* [What the task asks] Both the line with "ATOM 97 C CA" and the line with "ATOM 100 O O" in the records below must appear in the output, along with every line between them, exactly and with nothing added.

Source data: Begin

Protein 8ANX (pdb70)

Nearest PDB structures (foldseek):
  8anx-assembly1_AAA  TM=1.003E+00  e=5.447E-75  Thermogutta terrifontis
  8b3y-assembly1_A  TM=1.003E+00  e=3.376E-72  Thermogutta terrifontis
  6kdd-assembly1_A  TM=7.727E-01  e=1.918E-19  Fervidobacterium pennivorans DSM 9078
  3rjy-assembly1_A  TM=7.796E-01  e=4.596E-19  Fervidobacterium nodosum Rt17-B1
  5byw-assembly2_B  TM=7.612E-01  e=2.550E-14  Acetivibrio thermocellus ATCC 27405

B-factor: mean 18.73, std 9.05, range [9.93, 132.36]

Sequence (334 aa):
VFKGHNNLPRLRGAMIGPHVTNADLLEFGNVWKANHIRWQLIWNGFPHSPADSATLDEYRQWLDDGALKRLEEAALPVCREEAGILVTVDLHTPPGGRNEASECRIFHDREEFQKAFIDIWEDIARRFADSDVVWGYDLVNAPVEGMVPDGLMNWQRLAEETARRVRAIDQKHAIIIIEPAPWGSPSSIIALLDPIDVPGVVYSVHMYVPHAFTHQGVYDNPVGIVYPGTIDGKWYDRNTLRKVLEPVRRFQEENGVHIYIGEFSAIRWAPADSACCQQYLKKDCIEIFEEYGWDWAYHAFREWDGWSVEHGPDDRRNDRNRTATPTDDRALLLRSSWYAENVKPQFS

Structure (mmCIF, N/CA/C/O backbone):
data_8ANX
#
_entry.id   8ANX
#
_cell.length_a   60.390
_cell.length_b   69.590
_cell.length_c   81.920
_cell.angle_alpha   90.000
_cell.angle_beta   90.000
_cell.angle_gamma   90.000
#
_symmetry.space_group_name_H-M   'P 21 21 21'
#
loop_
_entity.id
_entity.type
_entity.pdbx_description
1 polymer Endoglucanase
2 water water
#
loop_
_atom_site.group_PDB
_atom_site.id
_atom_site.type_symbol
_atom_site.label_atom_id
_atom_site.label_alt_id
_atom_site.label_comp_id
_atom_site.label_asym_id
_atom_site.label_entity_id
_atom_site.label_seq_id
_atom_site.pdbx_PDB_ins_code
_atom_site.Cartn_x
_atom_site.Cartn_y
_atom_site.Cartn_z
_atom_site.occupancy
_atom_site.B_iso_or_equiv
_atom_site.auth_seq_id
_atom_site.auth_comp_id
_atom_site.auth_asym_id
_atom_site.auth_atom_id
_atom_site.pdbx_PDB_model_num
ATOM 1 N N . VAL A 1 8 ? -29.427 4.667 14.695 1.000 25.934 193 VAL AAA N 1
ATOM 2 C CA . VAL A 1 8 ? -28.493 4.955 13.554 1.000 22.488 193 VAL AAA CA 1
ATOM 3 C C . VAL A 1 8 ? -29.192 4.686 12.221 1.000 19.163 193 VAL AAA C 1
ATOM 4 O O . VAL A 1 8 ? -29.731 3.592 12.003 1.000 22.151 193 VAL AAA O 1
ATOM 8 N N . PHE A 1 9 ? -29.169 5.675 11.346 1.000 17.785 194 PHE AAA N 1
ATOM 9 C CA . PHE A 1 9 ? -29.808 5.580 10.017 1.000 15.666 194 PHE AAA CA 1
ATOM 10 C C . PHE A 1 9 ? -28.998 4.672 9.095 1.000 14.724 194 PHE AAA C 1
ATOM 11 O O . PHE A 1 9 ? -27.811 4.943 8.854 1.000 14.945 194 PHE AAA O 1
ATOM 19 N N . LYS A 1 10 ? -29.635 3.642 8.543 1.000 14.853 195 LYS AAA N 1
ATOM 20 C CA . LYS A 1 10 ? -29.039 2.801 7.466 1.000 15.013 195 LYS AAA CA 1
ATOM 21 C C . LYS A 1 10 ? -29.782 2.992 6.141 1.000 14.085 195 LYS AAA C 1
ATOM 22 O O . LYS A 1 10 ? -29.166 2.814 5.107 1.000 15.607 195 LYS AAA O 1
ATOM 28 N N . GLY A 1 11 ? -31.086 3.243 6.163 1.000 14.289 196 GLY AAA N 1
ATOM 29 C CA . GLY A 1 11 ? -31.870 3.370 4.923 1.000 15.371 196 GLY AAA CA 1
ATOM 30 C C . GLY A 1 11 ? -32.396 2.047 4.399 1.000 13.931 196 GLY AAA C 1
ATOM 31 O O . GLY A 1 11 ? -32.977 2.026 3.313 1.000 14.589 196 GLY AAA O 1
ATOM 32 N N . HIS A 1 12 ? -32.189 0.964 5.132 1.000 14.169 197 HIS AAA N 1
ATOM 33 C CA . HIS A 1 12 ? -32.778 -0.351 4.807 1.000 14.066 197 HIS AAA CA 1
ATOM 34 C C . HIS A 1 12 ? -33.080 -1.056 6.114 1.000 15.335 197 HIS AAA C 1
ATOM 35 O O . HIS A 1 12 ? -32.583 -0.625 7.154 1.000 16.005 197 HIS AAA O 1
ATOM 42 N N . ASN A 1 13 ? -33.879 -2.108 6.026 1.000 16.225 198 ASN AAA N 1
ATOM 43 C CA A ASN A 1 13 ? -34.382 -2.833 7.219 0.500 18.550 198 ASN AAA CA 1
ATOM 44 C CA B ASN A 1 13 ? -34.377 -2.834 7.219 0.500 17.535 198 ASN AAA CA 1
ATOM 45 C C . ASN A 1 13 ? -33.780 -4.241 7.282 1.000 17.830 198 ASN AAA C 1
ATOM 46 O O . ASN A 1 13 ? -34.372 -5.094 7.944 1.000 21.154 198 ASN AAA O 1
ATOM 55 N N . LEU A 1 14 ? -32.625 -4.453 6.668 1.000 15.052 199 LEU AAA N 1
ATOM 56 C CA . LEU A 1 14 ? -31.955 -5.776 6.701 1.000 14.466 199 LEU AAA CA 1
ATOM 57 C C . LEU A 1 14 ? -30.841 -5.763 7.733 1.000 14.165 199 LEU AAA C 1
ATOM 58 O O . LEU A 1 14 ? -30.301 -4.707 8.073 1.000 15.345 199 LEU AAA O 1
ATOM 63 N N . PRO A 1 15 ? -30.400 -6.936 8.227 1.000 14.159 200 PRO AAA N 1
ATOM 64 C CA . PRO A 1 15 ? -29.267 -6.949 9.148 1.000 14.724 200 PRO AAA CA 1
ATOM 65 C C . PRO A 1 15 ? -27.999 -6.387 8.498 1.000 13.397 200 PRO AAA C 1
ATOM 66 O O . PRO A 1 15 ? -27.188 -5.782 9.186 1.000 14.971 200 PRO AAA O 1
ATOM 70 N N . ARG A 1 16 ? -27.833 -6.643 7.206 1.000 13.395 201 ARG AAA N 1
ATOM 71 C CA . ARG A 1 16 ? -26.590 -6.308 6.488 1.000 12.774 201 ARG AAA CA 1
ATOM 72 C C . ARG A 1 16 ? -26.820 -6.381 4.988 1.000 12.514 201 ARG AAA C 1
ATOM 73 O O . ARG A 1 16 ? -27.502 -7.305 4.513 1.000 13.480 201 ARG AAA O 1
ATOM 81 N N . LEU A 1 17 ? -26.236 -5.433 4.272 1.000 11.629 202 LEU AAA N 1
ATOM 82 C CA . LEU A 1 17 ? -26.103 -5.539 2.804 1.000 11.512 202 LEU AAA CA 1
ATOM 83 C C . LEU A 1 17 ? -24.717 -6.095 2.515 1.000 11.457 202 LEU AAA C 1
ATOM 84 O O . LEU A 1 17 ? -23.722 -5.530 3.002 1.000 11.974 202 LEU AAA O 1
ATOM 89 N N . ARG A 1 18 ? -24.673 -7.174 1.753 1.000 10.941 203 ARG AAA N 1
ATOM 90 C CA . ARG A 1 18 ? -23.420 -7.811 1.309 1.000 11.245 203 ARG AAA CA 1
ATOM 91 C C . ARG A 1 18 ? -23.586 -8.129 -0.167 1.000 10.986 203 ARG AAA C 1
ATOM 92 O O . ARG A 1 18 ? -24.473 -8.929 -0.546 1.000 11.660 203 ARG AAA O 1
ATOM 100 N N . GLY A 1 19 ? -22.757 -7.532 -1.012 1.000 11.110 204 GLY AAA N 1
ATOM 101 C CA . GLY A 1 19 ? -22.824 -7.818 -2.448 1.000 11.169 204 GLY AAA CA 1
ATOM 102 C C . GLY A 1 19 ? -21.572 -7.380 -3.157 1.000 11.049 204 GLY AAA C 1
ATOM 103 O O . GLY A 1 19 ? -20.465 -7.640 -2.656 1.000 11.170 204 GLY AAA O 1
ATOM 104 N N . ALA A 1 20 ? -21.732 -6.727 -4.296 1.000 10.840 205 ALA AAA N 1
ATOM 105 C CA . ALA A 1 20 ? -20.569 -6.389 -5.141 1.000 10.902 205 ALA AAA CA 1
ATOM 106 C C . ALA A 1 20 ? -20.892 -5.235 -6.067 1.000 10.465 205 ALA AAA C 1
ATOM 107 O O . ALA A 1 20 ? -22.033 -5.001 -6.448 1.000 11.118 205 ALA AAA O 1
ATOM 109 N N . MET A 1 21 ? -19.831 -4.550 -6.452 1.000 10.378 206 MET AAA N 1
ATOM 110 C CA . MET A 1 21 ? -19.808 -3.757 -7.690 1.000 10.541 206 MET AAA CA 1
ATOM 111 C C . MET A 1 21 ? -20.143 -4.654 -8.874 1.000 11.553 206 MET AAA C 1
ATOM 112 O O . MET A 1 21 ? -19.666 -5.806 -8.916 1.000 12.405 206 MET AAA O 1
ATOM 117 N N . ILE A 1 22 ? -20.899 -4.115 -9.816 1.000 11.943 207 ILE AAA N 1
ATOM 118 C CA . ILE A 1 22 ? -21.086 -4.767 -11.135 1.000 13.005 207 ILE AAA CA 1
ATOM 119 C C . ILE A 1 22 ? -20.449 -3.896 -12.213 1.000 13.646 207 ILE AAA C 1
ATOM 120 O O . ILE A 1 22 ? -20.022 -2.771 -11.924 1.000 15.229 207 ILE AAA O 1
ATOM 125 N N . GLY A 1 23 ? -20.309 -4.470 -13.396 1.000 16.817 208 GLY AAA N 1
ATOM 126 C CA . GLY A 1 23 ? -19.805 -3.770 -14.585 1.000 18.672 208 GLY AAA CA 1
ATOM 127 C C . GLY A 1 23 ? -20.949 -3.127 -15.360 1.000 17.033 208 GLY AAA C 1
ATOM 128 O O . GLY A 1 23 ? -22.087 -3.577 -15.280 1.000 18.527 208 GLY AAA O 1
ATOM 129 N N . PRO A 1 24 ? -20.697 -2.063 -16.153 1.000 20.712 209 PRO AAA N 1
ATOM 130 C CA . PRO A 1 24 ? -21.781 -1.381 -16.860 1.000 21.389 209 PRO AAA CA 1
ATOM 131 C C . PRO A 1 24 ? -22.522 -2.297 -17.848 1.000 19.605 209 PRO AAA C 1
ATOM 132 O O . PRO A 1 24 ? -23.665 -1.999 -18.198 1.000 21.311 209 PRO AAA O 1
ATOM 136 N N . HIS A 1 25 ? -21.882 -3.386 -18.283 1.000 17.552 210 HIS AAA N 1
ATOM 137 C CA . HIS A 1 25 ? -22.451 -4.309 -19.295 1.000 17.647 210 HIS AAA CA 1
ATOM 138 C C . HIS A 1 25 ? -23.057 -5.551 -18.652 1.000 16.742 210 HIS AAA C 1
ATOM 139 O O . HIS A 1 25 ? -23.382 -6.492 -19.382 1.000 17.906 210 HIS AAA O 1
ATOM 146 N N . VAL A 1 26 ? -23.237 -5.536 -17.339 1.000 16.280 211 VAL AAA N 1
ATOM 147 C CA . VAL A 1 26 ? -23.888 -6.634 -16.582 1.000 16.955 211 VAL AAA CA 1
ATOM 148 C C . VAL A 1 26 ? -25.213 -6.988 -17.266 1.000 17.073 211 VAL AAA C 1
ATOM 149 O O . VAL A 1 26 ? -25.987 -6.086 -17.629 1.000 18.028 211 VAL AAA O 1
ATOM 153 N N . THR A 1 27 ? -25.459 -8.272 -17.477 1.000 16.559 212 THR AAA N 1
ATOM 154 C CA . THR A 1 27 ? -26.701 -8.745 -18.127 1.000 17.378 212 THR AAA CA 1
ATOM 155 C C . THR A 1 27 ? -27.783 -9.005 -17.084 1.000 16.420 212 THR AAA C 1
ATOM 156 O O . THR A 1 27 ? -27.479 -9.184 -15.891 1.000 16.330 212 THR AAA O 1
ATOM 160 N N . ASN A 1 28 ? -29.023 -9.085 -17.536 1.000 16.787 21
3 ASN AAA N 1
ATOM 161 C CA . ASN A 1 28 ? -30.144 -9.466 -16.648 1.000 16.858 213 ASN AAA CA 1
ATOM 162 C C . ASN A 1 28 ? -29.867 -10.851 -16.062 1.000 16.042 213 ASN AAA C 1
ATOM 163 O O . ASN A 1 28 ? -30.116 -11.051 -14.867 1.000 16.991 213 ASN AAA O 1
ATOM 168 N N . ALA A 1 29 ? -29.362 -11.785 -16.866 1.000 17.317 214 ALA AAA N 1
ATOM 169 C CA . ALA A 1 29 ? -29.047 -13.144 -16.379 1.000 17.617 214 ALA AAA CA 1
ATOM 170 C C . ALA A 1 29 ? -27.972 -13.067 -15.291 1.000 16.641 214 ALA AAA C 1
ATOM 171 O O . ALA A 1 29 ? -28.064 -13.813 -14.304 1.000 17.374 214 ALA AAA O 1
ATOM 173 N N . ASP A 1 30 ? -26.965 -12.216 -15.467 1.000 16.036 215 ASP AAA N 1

Source data: End
Source data: Begin

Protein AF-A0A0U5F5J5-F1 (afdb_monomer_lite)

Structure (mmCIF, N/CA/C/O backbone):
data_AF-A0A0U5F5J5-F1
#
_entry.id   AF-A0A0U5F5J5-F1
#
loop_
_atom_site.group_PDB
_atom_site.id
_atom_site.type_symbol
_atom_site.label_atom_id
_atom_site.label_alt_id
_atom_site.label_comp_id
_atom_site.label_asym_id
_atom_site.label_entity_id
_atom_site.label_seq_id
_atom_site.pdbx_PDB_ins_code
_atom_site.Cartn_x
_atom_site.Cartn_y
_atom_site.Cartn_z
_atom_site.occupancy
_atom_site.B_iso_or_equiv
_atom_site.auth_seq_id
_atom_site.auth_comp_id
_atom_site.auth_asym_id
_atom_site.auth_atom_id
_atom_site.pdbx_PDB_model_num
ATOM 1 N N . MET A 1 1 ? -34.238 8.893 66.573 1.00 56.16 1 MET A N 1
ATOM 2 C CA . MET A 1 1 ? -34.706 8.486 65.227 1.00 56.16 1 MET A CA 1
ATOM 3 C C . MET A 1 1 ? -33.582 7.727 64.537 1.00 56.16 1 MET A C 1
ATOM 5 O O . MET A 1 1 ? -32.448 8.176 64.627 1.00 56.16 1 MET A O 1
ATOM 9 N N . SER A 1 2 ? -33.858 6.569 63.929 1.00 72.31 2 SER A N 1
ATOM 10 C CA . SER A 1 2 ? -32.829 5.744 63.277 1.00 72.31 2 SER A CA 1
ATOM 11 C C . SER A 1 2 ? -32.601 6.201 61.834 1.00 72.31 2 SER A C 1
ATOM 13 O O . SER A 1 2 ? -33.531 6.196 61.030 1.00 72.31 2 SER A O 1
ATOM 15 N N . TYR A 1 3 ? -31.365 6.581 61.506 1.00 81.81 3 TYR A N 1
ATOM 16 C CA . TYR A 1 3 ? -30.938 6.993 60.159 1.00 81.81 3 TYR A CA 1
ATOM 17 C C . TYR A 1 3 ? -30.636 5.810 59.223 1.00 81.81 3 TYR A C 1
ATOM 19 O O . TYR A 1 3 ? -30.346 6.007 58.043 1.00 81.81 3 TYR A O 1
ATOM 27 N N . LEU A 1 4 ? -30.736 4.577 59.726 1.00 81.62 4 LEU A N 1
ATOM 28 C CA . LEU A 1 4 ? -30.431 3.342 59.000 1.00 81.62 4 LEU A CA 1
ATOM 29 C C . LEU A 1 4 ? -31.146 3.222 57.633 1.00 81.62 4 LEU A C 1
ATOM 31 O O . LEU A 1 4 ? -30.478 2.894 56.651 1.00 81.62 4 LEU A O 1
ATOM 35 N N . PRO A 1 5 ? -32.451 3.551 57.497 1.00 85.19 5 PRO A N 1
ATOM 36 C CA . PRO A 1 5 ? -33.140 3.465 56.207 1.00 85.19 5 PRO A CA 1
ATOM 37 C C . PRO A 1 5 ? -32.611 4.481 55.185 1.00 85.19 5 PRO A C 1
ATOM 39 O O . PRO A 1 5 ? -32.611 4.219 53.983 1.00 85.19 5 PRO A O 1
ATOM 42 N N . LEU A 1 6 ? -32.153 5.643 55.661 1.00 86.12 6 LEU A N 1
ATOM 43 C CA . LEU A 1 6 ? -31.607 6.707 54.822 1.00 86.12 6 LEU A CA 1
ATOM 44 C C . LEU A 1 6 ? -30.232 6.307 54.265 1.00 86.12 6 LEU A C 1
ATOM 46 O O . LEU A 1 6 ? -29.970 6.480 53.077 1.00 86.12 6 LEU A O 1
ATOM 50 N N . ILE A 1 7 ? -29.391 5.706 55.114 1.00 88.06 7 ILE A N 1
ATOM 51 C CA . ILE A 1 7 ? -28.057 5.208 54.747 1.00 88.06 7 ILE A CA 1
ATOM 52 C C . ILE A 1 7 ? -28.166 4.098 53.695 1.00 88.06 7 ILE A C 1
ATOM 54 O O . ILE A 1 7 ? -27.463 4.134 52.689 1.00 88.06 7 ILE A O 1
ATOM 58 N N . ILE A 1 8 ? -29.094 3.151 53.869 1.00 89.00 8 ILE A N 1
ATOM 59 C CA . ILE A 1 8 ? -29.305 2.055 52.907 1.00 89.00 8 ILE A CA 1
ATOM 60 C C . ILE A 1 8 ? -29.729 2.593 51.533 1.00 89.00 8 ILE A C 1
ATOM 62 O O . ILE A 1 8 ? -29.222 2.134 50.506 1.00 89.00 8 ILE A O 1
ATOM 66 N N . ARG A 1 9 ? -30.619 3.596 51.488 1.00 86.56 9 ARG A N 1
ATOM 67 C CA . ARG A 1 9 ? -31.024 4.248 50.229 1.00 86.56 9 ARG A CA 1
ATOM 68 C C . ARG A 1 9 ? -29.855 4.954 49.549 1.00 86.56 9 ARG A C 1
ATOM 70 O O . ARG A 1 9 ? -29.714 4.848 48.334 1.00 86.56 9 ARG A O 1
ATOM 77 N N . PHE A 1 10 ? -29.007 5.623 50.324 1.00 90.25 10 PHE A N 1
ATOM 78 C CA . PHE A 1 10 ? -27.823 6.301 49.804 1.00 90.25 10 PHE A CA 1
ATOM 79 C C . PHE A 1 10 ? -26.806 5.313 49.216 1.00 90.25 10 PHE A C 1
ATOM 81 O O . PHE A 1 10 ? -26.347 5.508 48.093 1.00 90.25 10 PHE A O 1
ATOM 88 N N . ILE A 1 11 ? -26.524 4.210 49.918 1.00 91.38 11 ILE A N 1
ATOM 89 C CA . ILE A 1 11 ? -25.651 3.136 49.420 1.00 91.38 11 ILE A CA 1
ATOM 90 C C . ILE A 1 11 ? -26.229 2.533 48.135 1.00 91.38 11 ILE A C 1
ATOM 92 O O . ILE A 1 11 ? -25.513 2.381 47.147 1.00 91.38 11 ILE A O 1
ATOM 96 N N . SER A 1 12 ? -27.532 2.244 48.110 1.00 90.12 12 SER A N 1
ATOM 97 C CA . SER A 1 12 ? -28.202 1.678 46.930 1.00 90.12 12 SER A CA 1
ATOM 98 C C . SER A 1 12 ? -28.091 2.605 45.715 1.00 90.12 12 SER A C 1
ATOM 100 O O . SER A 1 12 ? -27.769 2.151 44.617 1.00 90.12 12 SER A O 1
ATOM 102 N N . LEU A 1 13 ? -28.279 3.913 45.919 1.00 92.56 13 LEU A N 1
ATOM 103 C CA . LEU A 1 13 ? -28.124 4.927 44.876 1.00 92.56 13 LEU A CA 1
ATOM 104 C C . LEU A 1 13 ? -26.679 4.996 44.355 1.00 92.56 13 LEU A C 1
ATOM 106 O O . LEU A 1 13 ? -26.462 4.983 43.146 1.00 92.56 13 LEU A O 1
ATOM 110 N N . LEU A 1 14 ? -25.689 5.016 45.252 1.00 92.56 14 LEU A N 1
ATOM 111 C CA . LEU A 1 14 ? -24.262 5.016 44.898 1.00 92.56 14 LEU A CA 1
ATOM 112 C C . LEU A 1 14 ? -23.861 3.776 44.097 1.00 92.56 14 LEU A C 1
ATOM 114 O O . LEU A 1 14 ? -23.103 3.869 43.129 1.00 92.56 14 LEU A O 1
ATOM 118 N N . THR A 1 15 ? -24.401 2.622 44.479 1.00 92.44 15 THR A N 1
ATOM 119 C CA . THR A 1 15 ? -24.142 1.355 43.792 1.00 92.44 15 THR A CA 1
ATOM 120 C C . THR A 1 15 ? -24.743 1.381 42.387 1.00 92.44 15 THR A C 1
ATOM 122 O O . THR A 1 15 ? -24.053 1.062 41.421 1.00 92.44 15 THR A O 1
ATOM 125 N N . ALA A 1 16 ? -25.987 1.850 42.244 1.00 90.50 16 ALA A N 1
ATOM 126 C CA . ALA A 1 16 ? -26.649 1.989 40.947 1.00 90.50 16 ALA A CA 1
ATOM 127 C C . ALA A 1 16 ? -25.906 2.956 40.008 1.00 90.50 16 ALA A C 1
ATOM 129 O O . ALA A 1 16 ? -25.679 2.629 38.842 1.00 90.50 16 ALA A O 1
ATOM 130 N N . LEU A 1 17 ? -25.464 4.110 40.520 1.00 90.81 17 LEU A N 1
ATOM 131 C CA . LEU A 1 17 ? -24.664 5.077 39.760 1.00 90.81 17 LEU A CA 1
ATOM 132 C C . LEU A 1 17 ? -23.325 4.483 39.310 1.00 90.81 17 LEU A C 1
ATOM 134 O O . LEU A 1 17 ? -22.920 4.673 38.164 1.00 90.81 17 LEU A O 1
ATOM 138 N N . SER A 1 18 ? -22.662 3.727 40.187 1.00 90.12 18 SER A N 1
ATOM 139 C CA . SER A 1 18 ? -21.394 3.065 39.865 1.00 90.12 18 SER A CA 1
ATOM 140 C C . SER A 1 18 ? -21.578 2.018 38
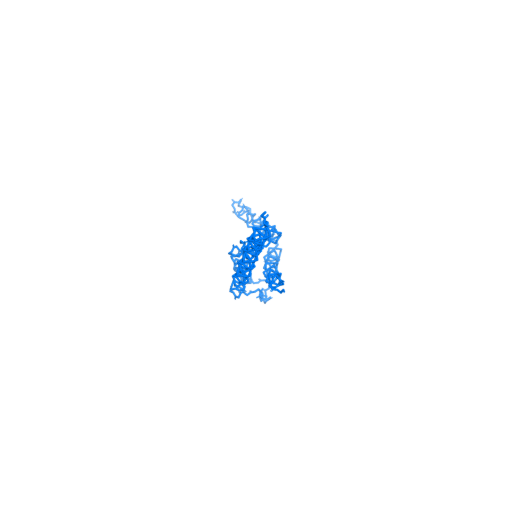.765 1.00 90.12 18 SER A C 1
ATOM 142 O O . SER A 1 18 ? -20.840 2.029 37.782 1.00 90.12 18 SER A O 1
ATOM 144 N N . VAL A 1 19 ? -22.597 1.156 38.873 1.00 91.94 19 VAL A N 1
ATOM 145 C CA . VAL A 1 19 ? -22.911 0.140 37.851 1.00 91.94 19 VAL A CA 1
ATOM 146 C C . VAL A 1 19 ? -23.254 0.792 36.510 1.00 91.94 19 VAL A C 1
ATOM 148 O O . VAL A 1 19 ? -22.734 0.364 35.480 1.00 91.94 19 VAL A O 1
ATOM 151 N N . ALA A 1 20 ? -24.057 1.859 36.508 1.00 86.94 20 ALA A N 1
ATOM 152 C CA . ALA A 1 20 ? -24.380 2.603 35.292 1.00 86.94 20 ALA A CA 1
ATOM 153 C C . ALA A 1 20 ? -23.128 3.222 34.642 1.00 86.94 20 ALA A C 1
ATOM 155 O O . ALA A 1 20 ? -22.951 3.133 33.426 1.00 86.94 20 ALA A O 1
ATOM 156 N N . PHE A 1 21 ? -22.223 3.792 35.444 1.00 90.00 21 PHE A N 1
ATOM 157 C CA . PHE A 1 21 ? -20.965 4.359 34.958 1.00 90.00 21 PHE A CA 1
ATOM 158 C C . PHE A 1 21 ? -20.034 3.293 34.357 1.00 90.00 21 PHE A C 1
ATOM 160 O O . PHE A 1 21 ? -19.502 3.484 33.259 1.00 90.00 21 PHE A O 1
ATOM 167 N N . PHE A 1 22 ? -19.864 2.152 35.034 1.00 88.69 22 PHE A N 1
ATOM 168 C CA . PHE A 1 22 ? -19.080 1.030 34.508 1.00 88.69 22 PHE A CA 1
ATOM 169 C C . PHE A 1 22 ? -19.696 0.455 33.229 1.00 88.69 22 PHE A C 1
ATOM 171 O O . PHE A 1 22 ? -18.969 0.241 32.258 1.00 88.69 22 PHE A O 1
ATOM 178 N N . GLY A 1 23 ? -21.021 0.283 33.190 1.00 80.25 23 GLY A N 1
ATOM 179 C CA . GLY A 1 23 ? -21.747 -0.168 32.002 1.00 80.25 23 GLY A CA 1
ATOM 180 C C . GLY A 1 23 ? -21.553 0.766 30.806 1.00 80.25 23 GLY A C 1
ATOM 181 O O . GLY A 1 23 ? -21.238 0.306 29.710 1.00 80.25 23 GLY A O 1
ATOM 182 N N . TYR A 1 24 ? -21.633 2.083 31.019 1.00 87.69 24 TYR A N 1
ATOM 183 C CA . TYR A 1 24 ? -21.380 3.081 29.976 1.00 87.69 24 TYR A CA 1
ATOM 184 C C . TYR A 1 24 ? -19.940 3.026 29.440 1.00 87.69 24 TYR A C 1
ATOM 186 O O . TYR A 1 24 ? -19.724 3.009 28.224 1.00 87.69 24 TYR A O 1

Source data: End

* [Result]
ATOM 97 C CA . SER A 1 12 ? -28.202 1.678 46.930 1.00 90.12 12 SER A CA 1
ATOM 98 C C . SER A 1 12 ? -28.091 2.605 45.715 1.00 90.12 12 SER A C 1
ATOM 100 O O . SER A 1 12 ? -27.769 2.151 44.617 1.00 90.12 12 SER A O 1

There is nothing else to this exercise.